チリチリと嫌な感覚が襲ってくる。ブォォォォォッ、と空気が揺れた。ドラゴンがブレスを吐きやがったらしい。
「コウッ、カノンを見れるか? 今から戻って、サンガ達の撤退を助ける」
「ああ。大丈夫だ。麻酔ポーションで大人しく寝て貰う」麻酔ポーションを取り出しながら、コウが形の良い眉を顰めている。
多分、俺と同じ事を考えている筈だ。このドラゴンは、魔人の仕業じゃないか? 双方が食い合って、弱ったところを狙われたんじゃ無いのか?
と、すれば奪還に成功した『カグラ』は魔人の手に落ちてしまう。
「ここは、コウに任せたっ」言い棄てると、飛行場を振り返り、サンガ中尉が居そうなところへ飛び出した。
『亀ーーー。

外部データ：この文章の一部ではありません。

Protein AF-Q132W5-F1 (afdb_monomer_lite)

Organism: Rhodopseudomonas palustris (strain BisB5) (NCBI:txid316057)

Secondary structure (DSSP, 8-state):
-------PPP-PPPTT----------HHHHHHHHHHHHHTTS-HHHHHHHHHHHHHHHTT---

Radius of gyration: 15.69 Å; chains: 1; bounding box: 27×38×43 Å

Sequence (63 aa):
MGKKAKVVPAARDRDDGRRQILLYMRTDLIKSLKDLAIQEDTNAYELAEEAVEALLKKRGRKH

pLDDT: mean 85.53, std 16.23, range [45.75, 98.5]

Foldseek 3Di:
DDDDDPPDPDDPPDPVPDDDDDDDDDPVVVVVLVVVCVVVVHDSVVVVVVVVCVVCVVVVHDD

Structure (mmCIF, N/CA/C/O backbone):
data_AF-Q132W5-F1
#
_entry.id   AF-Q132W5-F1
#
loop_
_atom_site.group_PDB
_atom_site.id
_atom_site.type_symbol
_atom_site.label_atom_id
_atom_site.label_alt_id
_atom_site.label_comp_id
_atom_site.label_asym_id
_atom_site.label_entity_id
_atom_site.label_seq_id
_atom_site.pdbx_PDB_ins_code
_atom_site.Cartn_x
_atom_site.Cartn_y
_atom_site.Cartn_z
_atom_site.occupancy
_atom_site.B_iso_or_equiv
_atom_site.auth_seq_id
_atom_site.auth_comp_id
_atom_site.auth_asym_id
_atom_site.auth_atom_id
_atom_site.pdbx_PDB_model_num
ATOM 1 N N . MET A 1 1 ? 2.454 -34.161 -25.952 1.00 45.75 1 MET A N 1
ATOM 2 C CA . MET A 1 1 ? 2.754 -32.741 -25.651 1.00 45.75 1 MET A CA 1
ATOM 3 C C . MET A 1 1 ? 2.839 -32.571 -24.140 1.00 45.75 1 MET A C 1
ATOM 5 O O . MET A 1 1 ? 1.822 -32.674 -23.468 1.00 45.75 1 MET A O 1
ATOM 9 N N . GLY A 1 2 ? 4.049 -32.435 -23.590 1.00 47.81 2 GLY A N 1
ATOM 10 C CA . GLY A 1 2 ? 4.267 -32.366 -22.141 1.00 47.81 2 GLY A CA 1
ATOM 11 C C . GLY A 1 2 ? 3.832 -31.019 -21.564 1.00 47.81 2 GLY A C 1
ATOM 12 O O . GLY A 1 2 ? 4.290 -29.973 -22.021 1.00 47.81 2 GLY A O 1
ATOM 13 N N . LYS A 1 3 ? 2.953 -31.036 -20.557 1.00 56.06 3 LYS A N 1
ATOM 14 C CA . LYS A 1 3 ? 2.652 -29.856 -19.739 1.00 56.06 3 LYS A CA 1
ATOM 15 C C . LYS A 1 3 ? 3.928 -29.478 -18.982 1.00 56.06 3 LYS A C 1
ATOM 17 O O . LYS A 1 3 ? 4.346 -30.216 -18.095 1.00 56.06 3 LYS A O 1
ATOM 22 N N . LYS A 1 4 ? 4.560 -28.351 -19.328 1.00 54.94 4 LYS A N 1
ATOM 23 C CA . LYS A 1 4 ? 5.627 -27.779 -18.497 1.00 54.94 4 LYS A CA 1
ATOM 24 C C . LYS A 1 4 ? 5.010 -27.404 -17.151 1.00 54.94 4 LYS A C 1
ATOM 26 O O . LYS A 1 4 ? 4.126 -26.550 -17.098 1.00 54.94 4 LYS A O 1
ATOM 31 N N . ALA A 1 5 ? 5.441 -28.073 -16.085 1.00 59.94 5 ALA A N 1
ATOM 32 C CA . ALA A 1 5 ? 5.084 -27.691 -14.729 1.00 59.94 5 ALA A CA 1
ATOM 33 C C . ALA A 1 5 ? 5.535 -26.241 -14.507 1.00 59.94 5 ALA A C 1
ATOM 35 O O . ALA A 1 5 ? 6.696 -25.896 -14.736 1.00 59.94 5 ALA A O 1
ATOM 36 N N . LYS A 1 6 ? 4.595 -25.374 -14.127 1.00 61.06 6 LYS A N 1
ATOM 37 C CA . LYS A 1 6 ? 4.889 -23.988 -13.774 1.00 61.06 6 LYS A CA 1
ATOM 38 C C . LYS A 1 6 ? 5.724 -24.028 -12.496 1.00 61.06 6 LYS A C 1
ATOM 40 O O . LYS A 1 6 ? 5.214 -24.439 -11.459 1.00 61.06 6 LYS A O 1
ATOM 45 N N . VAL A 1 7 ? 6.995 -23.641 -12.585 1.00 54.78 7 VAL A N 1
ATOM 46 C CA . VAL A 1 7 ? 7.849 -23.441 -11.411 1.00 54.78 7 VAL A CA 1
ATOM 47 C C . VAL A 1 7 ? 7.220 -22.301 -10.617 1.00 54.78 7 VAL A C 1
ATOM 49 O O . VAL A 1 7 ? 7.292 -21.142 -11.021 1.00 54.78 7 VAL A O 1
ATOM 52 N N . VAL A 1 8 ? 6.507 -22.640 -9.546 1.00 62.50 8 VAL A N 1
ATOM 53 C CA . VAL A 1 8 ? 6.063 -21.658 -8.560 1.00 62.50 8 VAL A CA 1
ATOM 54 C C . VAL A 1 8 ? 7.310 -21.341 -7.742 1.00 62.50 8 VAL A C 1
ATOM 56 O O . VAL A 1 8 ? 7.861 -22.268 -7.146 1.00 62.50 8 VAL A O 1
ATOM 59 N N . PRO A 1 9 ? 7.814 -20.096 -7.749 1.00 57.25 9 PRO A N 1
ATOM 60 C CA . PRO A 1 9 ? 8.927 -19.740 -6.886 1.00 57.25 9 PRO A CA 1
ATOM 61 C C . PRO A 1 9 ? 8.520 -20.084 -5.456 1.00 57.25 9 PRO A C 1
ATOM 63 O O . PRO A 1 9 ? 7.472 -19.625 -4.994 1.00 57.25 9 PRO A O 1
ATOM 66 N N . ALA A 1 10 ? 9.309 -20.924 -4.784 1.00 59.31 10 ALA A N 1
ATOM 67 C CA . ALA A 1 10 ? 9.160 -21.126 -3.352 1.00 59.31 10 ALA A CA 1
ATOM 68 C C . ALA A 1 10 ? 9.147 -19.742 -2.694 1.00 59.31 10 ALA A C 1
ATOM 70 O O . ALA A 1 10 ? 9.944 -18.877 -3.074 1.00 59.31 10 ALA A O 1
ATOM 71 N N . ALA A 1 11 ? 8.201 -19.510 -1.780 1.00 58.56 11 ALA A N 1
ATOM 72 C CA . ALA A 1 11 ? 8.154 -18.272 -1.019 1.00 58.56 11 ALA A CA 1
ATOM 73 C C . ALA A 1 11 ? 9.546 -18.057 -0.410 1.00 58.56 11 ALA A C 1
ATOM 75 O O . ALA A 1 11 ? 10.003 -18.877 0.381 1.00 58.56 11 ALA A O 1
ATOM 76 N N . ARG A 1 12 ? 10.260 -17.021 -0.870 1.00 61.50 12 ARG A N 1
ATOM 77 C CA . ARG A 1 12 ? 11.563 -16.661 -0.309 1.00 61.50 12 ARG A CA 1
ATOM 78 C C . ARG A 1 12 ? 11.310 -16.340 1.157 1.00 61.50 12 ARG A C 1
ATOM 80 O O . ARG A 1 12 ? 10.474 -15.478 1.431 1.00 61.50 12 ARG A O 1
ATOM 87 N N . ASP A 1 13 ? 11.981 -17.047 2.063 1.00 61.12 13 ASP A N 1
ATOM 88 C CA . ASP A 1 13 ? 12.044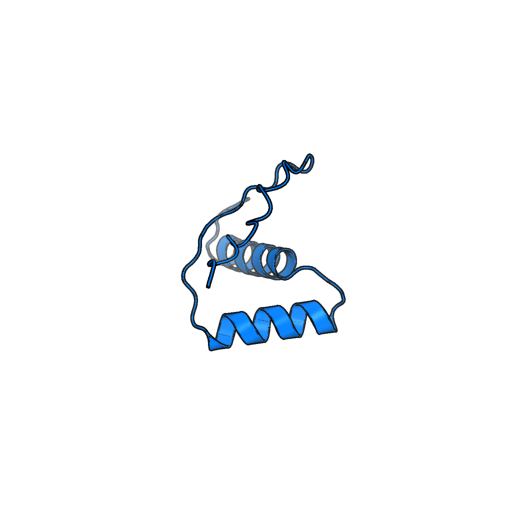 -16.615 3.455 1.00 61.12 13 ASP A CA 1
ATOM 89 C C . ASP A 1 13 ? 12.609 -15.192 3.438 1.00 61.12 13 ASP A C 1
ATOM 91 O O . ASP A 1 13 ? 13.642 -14.933 2.814 1.00 61.12 13 ASP A O 1
ATOM 95 N N . ARG A 1 14 ? 11.845 -14.249 3.990 1.00 69.12 14 ARG A N 1
ATOM 96 C CA . ARG A 1 14 ? 12.260 -12.854 4.093 1.00 69.12 14 ARG A CA 1
ATOM 97 C C . ARG A 1 14 ? 12.792 -12.632 5.497 1.00 69.12 14 ARG A C 1
ATOM 99 O O . ARG A 1 14 ? 12.090 -12.898 6.471 1.00 69.12 14 ARG A O 1
ATOM 106 N N . ASP A 1 15 ? 13.993 -12.080 5.587 1.00 79.75 15 ASP A N 1
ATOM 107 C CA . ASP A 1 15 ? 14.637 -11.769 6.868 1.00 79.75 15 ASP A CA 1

縮地っ』念ずると、足元に砂塵が渦巻いた。サンガ中尉のいるであろうあたりの風景が、カメラでズームをするように近づいて来る。
絨毯を細く手繰り寄せる様に、足元の空間が波打って押し寄せて来た。
「よっとお!」縮んだ空間に身を躍らせる。「ぶはぁッ」着いたあたりで気がついた。
金属兵が燃えてる。パンッ、パン、と竹が弾ける様な音がして、そこらがごっそりえぐれていた。グリースの焦げる匂いが立ち込めている。
「こりゃあ......。サンガ中尉ッ、いるかっ?! 生きてるかッ?」あたりに声を張り上げ見回す。
シュタタッンッ、と
駆け寄ると「こっちは退避した。あんたも下がれっ、時間は稼いでやる」っと声をかける。サンガはガスマスクを外し首を振った。
「金属兵がドラゴンの膝を削って、動きを鈍らせています。今ならコウヤ殿のディストラクションで仕留められる筈だ。我々が囮になって引きつけますから、側面からトドメをお願いしますッ」
「『反撃こそ最大の退避』ってか? 頼まれたッ」
了解したと走り出したその時、ザァァッっと空気が渦巻いた。上空から叩きつける様な風が吹いて土埃が舞う。
「なんだよッ、新手か?」
見上げる上空には月明かりをバックに黒々と影をまとう巨大な竜がいた。五、六匹で群れを為している。
旋回するその巨体は、羽の端から端まで三十メートルはあるだろうか? 空中を泳ぐ様に長いシッポをゆらめかせて、大きく輪を描くソイツは飛竜ーーーワイバーンだ。ランクで言えば間違いなくAクラス。
「オイ......、流石にまずいだろ。あれは」
サンガ中尉と顔を見合わせて「逃げるぞ」と頷き合う。 再び走り出そうとすると、今度は目の前に魔法陣が光の噴水を吹き上げながら現れた。
「な、何だよっ、今度は何が来やがった?」
魔法陣の光が収まると、黒いローブを纏った老人が静かに降り立ち慇懃に礼をする。
『お迎えに参りました。魔王様。私めは魔人国の主梁、ライチにございます』
嗄れたその声は、あたりを静かに包んだ。
「......って、誰?」
俺は脳みその処理能力を超えた展開に、フリーズした。